Activity
Find the line containing "ATOM 112 C CA" in the entries below. Restate it and each line after it, word for word, up to and including the line containing "ATOM 120 N N".

● ● ● ● ● ● ●

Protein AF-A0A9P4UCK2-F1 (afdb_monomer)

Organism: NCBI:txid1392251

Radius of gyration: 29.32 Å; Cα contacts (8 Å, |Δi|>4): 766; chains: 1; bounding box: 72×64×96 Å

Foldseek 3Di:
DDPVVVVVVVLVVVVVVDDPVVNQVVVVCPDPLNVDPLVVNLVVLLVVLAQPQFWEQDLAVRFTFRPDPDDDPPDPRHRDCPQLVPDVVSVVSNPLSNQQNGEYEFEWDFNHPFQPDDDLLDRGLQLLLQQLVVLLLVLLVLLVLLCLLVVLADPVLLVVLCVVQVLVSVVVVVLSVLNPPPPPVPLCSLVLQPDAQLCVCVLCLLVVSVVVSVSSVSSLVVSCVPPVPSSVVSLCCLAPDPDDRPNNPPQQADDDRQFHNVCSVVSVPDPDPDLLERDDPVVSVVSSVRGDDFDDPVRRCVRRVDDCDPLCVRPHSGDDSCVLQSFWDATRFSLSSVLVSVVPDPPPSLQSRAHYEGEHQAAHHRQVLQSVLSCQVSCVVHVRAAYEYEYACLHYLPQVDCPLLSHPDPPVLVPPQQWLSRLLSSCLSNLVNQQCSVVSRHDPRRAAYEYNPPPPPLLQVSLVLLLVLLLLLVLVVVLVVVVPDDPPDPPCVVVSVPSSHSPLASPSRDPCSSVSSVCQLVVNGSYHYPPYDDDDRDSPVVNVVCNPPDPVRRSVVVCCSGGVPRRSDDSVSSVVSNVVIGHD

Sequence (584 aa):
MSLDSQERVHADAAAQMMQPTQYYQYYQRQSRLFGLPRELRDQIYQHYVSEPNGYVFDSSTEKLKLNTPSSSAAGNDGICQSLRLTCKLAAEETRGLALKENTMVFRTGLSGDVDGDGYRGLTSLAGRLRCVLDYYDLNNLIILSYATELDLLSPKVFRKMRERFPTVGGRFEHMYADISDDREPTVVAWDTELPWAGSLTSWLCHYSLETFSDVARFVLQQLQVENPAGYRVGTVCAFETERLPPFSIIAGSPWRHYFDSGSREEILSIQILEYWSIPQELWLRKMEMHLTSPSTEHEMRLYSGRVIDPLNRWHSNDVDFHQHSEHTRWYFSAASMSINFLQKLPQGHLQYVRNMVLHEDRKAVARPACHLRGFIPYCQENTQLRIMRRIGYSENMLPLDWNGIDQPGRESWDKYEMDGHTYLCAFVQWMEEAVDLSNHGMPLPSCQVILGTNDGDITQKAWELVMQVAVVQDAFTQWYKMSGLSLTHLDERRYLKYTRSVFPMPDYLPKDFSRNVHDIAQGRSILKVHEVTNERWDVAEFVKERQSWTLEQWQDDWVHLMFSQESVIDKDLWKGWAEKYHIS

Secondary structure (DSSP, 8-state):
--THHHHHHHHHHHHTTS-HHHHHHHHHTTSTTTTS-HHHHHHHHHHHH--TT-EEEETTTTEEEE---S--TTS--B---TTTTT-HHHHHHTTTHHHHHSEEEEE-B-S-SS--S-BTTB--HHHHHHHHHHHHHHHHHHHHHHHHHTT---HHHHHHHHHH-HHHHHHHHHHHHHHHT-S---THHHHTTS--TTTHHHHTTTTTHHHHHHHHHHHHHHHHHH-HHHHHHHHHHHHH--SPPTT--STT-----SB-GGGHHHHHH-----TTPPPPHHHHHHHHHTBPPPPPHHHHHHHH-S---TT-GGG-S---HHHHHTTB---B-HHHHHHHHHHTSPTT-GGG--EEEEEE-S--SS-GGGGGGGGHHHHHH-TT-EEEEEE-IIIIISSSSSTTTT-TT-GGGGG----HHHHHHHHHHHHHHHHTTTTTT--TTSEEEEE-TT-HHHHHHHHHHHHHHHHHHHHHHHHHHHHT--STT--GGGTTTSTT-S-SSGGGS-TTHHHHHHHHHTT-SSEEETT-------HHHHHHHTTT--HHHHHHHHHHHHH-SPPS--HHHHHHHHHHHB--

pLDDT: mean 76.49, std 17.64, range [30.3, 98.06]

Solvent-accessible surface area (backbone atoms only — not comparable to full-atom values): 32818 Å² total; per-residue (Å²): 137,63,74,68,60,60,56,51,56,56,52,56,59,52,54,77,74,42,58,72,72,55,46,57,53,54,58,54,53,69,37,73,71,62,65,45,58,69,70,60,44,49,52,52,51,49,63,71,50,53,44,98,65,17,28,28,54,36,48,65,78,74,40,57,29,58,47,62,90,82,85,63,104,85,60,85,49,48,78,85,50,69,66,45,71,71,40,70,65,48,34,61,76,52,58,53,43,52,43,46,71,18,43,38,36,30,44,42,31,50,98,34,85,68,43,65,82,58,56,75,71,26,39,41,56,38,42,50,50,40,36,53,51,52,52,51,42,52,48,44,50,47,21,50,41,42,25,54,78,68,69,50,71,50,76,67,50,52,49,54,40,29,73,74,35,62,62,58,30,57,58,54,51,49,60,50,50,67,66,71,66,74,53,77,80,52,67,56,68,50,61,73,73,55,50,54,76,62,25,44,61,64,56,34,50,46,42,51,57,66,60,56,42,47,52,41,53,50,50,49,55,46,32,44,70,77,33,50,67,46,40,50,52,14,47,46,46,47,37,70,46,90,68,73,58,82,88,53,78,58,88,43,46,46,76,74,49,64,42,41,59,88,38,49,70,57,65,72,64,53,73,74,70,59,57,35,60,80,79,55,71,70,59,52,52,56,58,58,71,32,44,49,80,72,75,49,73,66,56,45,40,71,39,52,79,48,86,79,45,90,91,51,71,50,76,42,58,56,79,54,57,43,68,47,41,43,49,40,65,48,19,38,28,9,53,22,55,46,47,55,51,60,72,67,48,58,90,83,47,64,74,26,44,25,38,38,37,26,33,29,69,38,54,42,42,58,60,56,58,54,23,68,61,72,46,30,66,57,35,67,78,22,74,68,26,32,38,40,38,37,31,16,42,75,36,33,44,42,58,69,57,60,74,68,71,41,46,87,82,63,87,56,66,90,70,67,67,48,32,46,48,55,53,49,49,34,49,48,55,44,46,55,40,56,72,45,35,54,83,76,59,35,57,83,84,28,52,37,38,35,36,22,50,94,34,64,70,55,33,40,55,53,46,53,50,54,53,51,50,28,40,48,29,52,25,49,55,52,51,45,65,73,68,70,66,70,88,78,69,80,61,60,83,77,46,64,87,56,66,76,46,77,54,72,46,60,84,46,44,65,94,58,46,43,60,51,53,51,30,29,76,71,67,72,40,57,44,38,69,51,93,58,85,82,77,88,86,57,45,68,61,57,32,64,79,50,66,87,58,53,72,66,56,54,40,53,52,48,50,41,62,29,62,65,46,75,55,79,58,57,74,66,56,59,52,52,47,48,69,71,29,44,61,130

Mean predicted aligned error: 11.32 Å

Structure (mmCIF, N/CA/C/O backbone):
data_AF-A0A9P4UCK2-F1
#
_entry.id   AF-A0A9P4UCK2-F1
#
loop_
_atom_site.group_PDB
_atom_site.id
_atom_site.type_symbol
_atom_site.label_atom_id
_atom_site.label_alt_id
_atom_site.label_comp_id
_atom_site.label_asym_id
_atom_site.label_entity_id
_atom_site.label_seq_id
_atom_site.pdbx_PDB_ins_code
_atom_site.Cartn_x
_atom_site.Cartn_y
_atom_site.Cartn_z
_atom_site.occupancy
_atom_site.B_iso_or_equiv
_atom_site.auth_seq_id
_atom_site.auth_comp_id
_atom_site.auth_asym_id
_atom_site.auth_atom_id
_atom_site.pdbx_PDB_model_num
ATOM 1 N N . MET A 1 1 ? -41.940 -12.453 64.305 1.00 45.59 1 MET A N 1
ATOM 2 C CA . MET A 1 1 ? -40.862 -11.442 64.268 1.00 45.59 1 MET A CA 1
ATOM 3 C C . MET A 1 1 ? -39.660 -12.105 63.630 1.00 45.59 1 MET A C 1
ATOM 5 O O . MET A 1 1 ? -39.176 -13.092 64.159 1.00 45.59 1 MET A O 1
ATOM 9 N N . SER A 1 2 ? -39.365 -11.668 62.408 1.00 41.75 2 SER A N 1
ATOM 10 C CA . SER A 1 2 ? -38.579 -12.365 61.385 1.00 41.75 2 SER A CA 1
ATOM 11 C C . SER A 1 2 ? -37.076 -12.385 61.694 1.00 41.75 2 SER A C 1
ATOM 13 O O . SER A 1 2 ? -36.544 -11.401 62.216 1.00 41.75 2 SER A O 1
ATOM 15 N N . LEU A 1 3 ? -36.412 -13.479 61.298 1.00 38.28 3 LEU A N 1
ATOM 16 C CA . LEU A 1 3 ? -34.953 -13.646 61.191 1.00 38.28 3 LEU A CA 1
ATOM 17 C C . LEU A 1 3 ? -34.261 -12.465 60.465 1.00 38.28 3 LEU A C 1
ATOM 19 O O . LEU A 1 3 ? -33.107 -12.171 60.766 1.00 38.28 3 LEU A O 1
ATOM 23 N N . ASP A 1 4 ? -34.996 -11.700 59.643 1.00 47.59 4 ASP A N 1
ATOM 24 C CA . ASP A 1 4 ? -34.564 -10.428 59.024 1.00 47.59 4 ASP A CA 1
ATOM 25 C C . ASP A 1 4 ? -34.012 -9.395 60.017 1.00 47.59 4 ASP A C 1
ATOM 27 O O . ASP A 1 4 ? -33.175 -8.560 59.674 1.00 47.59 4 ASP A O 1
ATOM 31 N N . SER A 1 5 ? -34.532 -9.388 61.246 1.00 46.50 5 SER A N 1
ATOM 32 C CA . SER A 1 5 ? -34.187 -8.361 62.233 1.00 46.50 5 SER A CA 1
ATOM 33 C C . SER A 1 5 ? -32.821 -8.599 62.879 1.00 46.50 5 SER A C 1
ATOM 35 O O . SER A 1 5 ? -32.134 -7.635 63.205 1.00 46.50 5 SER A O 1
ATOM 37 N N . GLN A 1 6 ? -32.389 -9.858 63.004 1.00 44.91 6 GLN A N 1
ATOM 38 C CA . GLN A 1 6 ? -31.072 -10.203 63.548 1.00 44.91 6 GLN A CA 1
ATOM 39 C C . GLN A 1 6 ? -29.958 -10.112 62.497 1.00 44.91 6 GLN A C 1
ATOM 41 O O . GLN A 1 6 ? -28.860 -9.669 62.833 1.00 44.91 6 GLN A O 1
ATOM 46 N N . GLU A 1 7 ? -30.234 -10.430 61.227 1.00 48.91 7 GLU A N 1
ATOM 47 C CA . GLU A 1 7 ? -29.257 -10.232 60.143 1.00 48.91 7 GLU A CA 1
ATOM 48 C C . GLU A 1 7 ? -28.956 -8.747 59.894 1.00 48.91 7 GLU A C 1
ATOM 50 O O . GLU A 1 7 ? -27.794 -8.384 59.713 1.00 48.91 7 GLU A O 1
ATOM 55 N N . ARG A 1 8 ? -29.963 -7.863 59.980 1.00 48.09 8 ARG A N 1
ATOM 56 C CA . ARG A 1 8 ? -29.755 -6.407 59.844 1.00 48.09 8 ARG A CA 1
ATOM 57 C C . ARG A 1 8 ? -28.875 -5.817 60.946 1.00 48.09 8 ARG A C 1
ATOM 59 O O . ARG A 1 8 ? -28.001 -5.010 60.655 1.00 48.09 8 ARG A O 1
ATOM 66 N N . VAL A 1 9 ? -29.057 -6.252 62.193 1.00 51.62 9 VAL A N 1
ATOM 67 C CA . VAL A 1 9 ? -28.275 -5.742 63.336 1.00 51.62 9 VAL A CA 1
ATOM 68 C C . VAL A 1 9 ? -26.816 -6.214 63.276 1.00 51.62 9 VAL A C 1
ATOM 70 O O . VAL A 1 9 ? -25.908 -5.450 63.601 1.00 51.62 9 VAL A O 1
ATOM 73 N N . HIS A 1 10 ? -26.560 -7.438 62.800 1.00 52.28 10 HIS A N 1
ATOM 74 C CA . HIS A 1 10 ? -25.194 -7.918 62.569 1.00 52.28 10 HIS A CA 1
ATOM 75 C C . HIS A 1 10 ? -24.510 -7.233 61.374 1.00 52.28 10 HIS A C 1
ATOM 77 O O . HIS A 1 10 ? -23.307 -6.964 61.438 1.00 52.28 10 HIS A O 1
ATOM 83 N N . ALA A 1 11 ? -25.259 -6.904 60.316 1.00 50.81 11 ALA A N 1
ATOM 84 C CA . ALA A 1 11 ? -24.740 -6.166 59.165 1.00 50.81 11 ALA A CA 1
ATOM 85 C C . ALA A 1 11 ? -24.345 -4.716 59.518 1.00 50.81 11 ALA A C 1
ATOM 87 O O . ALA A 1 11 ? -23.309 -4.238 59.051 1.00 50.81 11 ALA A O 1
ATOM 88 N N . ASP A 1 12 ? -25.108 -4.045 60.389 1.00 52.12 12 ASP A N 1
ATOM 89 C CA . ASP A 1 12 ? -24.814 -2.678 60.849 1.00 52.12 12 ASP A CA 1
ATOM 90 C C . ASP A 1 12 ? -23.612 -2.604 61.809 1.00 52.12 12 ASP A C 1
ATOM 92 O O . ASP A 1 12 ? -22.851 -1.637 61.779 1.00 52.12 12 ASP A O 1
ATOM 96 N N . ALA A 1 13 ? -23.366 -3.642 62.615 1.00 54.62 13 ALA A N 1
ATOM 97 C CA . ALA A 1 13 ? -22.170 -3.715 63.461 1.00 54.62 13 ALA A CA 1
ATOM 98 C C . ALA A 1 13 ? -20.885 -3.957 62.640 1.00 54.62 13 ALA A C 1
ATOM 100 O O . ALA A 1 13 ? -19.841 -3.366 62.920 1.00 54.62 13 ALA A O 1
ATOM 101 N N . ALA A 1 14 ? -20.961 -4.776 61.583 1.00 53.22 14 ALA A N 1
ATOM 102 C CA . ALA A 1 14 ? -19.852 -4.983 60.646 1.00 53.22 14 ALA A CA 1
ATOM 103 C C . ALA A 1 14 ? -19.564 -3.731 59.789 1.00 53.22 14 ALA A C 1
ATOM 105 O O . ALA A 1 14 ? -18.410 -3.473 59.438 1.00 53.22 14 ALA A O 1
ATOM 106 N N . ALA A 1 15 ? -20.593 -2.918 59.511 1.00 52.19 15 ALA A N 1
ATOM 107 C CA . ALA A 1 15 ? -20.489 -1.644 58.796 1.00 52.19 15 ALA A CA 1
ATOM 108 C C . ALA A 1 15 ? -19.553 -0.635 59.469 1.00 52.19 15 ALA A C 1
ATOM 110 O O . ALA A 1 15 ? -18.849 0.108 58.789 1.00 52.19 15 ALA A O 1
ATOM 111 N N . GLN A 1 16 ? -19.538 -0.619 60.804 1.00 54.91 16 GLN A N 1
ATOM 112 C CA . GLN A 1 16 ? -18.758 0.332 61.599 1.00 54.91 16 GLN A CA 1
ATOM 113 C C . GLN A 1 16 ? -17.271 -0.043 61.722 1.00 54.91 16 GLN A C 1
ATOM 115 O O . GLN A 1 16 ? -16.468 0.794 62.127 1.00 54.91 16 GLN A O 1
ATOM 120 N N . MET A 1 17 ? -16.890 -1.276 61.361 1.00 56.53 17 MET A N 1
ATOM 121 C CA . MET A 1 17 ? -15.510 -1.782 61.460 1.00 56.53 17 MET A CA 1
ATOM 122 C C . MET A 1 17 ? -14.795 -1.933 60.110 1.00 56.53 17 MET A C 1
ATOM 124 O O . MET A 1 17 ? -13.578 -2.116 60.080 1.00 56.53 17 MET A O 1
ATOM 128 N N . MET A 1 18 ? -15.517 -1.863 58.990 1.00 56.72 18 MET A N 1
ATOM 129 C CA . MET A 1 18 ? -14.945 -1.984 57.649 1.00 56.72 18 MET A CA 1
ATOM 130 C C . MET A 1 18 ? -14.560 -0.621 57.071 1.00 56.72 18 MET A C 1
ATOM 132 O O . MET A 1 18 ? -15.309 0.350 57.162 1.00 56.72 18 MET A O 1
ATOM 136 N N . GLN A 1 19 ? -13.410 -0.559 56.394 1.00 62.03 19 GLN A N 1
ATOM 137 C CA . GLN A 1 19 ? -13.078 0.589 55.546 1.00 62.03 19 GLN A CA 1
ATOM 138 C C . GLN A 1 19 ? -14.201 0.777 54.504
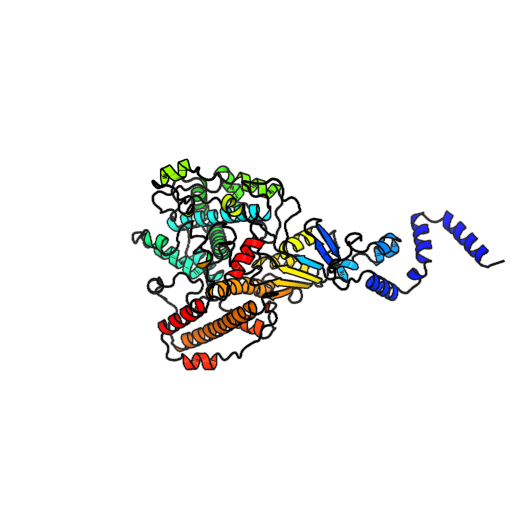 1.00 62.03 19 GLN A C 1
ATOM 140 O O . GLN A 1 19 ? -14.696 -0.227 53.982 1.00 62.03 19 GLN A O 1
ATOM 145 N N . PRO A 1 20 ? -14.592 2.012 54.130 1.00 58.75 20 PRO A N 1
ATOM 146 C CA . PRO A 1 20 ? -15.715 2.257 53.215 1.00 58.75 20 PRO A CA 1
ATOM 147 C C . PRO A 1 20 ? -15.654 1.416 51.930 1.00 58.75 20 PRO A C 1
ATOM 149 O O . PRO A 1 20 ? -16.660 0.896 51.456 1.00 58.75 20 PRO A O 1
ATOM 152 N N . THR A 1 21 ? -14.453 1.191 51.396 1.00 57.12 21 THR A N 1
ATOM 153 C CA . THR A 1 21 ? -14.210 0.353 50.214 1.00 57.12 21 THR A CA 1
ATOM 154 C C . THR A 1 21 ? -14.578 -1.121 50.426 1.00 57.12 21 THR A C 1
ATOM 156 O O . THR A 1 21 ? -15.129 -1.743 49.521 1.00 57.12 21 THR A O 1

● ● ● ● ● ● ●

Answer to this problem
ATOM 112 C CA . GLN A 1 16 ? -18.758 0.332 61.599 1.00 54.91 16 GLN A CA 1
ATOM 113 C C . GLN A 1 16 ? -17.271 -0.043 61.722 1.00 54.91 16 GLN A C 1
ATOM 115 O O . GLN A 1 16 ? -16.468 0.794 62.127 1.00 54.91 16 GLN A O 1
ATOM 120 N N . MET A 1 17 ? -16.890 -1.276 61.361 1.00 56.53 17 MET A N 1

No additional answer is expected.